§ WHAT TO DO:
Word for word, set down every line of the entries below from the line with "x Pyrus communis" to the line with "pLDDT: mean 96.19, std", including both, and no other line.

§ SOURCE INFORMATION:
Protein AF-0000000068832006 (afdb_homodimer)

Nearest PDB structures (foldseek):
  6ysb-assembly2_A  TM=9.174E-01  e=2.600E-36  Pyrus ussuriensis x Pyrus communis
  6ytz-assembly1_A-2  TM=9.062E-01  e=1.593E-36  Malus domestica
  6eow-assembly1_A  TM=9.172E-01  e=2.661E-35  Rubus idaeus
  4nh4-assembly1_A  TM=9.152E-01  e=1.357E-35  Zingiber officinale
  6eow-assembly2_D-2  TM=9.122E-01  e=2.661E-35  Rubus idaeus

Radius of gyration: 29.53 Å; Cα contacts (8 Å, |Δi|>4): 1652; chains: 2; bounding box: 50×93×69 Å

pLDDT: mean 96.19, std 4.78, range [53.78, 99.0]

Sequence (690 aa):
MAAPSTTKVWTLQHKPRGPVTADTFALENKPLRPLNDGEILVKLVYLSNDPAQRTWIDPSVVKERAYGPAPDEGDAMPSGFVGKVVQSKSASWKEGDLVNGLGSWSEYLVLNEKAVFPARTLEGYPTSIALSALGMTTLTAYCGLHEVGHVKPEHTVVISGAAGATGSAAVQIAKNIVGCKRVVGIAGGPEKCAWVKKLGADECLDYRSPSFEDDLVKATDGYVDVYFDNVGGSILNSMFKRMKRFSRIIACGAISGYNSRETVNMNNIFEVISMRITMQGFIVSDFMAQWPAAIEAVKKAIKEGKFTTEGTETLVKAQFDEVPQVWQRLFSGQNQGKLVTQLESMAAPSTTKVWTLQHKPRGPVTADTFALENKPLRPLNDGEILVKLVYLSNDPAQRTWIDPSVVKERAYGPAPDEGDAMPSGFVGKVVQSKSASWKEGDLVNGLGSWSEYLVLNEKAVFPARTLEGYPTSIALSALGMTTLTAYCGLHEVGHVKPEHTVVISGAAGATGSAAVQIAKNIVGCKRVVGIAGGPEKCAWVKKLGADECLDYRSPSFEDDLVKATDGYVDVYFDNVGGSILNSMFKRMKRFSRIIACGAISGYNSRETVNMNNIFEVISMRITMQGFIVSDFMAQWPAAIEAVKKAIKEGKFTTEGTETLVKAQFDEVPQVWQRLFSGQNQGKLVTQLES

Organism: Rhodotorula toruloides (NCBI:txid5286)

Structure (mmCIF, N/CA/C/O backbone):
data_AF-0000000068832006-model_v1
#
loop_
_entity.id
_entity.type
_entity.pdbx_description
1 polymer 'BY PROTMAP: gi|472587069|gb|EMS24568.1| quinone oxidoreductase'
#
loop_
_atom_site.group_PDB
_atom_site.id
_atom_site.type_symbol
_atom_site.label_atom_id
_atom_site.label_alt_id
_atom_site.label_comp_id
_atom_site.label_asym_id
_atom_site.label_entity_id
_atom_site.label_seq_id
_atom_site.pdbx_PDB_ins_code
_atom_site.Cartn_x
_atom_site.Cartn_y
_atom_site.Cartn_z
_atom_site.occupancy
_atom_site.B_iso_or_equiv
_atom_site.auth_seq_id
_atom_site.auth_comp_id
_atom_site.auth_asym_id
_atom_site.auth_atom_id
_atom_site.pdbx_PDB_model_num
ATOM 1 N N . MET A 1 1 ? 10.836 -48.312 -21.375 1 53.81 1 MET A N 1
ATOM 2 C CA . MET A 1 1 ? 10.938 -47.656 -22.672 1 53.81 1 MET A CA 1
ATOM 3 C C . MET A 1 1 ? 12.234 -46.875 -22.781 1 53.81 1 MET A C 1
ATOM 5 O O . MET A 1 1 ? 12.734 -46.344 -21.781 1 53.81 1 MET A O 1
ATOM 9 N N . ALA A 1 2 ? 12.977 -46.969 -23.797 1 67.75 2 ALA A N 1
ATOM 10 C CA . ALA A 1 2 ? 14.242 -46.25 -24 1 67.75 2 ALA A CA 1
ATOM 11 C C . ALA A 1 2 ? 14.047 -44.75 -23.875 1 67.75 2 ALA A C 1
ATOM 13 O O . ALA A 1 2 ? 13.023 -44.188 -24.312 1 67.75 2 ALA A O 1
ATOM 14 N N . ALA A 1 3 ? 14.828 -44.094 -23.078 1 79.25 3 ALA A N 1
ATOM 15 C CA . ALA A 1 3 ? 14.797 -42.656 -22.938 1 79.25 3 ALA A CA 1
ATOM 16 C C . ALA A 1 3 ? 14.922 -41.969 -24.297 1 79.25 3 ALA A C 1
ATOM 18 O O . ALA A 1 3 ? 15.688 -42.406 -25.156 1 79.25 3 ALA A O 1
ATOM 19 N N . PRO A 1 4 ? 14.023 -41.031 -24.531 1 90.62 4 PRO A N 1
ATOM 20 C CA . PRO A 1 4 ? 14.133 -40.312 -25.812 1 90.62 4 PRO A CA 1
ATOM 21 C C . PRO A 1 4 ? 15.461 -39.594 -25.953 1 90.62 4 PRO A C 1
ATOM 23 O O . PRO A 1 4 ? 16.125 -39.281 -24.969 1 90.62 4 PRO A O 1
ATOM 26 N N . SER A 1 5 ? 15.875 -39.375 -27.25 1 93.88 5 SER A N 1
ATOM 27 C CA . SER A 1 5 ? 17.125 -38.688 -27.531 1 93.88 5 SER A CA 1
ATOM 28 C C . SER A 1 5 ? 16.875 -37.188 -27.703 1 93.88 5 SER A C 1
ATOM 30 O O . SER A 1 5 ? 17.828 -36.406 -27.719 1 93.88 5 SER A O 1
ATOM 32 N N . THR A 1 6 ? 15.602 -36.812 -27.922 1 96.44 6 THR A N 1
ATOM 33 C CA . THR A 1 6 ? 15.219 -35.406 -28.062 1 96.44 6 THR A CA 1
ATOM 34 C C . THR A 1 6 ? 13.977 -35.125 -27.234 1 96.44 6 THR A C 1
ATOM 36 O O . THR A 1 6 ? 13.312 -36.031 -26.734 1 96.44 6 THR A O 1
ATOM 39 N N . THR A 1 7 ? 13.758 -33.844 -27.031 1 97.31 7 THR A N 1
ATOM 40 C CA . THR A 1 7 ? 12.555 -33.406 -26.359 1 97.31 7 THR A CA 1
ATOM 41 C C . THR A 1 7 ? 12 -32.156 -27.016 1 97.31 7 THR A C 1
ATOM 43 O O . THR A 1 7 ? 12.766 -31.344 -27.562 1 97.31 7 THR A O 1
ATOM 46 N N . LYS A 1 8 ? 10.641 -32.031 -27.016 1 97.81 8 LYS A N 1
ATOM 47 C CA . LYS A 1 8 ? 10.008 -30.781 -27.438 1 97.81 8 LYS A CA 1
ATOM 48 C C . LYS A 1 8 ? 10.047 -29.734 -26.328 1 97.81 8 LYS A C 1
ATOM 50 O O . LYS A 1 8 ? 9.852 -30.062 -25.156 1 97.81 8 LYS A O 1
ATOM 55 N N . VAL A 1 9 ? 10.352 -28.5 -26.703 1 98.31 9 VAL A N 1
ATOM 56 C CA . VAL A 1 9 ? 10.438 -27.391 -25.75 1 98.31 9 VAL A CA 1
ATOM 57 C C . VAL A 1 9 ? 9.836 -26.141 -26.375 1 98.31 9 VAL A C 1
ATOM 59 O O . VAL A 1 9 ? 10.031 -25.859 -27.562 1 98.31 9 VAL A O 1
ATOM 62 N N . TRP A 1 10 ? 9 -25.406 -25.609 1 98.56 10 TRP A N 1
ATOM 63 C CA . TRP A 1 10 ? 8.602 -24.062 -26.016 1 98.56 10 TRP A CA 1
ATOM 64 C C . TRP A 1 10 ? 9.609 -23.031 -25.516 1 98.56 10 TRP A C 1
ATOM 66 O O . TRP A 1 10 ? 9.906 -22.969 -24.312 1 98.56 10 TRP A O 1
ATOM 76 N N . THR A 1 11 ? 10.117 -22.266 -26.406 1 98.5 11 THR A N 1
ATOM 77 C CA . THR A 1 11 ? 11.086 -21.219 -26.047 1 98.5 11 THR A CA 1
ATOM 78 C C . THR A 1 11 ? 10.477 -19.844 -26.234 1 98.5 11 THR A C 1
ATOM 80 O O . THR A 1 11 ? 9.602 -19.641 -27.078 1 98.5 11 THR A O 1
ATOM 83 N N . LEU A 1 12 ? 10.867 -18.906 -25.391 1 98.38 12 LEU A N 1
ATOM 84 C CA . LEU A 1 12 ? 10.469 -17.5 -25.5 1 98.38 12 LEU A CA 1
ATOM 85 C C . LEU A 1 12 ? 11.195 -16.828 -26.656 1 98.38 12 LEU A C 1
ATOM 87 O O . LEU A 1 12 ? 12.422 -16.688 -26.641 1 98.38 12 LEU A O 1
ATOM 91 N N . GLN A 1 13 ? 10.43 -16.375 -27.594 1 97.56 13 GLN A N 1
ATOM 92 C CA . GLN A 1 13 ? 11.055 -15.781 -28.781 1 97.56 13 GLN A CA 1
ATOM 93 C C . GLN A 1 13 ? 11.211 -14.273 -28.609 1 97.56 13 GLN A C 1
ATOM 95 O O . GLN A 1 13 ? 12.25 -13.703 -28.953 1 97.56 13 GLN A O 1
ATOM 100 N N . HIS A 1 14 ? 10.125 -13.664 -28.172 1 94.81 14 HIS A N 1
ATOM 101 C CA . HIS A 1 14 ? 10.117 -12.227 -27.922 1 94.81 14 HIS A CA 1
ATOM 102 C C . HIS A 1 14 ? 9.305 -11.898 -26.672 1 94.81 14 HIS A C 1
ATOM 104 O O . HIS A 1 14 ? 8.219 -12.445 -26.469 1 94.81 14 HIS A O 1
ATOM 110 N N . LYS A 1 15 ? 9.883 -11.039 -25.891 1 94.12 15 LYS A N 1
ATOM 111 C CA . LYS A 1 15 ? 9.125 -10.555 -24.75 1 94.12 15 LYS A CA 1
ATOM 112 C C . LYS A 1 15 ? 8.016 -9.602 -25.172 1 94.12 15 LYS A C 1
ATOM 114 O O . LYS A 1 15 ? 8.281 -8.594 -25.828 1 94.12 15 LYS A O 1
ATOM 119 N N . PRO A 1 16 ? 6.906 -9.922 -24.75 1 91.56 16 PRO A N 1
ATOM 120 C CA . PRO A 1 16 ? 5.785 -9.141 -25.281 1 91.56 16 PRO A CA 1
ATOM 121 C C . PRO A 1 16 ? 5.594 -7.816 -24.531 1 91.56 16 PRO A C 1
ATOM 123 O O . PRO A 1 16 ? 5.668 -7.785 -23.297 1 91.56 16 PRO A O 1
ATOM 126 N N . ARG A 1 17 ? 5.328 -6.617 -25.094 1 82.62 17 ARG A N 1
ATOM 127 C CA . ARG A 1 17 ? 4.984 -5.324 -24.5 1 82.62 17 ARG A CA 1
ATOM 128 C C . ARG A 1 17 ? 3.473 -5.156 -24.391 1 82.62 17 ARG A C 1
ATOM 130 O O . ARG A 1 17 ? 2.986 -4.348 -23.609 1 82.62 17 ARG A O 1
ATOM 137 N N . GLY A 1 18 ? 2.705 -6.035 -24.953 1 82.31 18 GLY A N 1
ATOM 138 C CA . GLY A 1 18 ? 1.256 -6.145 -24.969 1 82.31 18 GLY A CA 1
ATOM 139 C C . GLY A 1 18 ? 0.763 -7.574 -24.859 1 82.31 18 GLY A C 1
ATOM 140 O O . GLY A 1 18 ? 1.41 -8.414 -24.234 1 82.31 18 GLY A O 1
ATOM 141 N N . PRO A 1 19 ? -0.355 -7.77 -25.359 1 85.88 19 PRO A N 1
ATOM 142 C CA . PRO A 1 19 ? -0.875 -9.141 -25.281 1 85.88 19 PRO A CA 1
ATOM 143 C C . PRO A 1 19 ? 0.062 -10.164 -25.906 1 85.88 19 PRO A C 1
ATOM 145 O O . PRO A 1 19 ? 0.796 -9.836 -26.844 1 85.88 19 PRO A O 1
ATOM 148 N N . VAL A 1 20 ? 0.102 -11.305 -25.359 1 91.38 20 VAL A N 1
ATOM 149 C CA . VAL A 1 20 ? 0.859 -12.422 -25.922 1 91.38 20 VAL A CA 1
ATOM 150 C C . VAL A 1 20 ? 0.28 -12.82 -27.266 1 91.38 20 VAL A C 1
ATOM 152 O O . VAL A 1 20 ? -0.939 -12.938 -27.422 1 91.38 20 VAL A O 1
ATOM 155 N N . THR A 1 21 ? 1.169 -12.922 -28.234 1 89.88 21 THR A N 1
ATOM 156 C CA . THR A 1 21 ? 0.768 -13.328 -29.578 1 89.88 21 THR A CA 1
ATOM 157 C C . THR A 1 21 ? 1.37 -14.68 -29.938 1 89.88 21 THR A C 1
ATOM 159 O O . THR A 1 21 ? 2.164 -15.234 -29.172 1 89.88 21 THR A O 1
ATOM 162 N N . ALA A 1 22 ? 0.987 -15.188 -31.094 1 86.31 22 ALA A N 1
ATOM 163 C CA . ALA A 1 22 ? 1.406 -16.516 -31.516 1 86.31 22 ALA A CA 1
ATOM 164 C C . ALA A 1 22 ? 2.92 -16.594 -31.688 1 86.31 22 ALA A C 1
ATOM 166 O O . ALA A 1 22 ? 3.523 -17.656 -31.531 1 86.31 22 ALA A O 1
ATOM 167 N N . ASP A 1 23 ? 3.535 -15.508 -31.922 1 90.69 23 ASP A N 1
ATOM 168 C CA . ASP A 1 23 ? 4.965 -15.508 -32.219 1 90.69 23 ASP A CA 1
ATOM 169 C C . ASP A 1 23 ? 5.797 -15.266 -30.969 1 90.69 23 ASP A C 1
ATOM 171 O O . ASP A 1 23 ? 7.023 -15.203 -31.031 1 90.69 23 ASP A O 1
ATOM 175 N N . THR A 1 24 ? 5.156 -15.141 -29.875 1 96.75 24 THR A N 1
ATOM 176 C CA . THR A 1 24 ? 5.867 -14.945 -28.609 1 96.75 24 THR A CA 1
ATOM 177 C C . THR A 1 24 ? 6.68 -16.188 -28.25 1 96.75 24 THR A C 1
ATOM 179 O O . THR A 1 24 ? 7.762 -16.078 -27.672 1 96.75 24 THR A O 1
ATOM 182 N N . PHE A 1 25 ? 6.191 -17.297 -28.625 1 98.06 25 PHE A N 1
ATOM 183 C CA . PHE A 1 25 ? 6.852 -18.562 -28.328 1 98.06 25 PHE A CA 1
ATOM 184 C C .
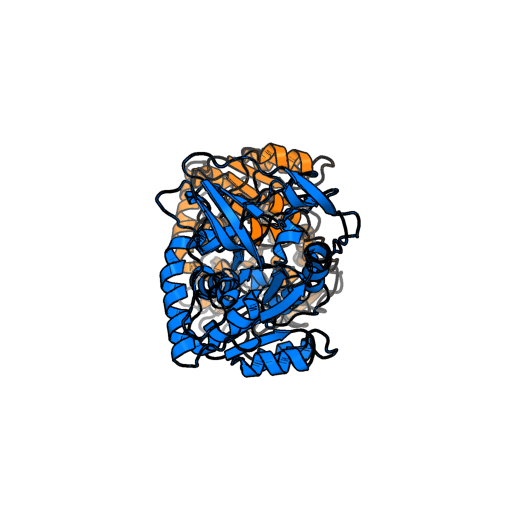 PHE A 1 25 ? 7.109 -19.359 -29.594 1 98.06 25 PHE A C 1
ATOM 186 O O . PHE A 1 25 ? 6.449 -19.156 -30.609 1 98.06 25 PHE A O 1
ATOM 193 N N . ALA A 1 26 ? 8.039 -20.25 -29.531 1 98.12 26 ALA A N 1
ATOM 194 C CA . ALA A 1 26 ? 8.312 -21.188 -30.609 1 98.12 26 ALA A CA 1
ATOM 195 C C . ALA A 1 26 ? 8.516 -22.594 -30.078 1 98.12 26 ALA A C 1
ATOM 197 O O . ALA A 1 26 ? 9.141 -22.781 -29.031 1 98.12 26 ALA A O 1
ATOM 198 N N . LEU A 1 27 ? 8 -23.547 -30.828 1 98.06 27 LEU A N 1
ATOM 199 C CA . LEU A 1 27 ? 8.219 -24.953 -30.516 1 98.06 27 LEU A CA 1
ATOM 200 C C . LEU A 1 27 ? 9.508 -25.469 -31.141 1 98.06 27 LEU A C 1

§ REPLY:
  6ysb-assembly2_A  TM=9.174E-01  e=2.600E-36  Pyrus ussuriensis x Pyrus communis
  6ytz-assembly1_A-2  TM=9.062E-01  e=1.593E-36  Malus domestica
  6eow-assembly1_A  TM=9.172E-01  e=2.661E-35  Rubus idaeus
  4nh4-assembly1_A  TM=9.152E-01  e=1.357E-35  Zingiber officinale
  6eow-assembly2_D-2  TM=9.122E-01  e=2.661E-35  Rubus idaeus

Radius of gyration: 29.53 Å; Cα contacts (8 Å, |Δi|>4): 1652; chains: 2; bounding box: 50×93×69 Å

pLDDT: mean 96.19, std 4.78, range [53.78, 99.0]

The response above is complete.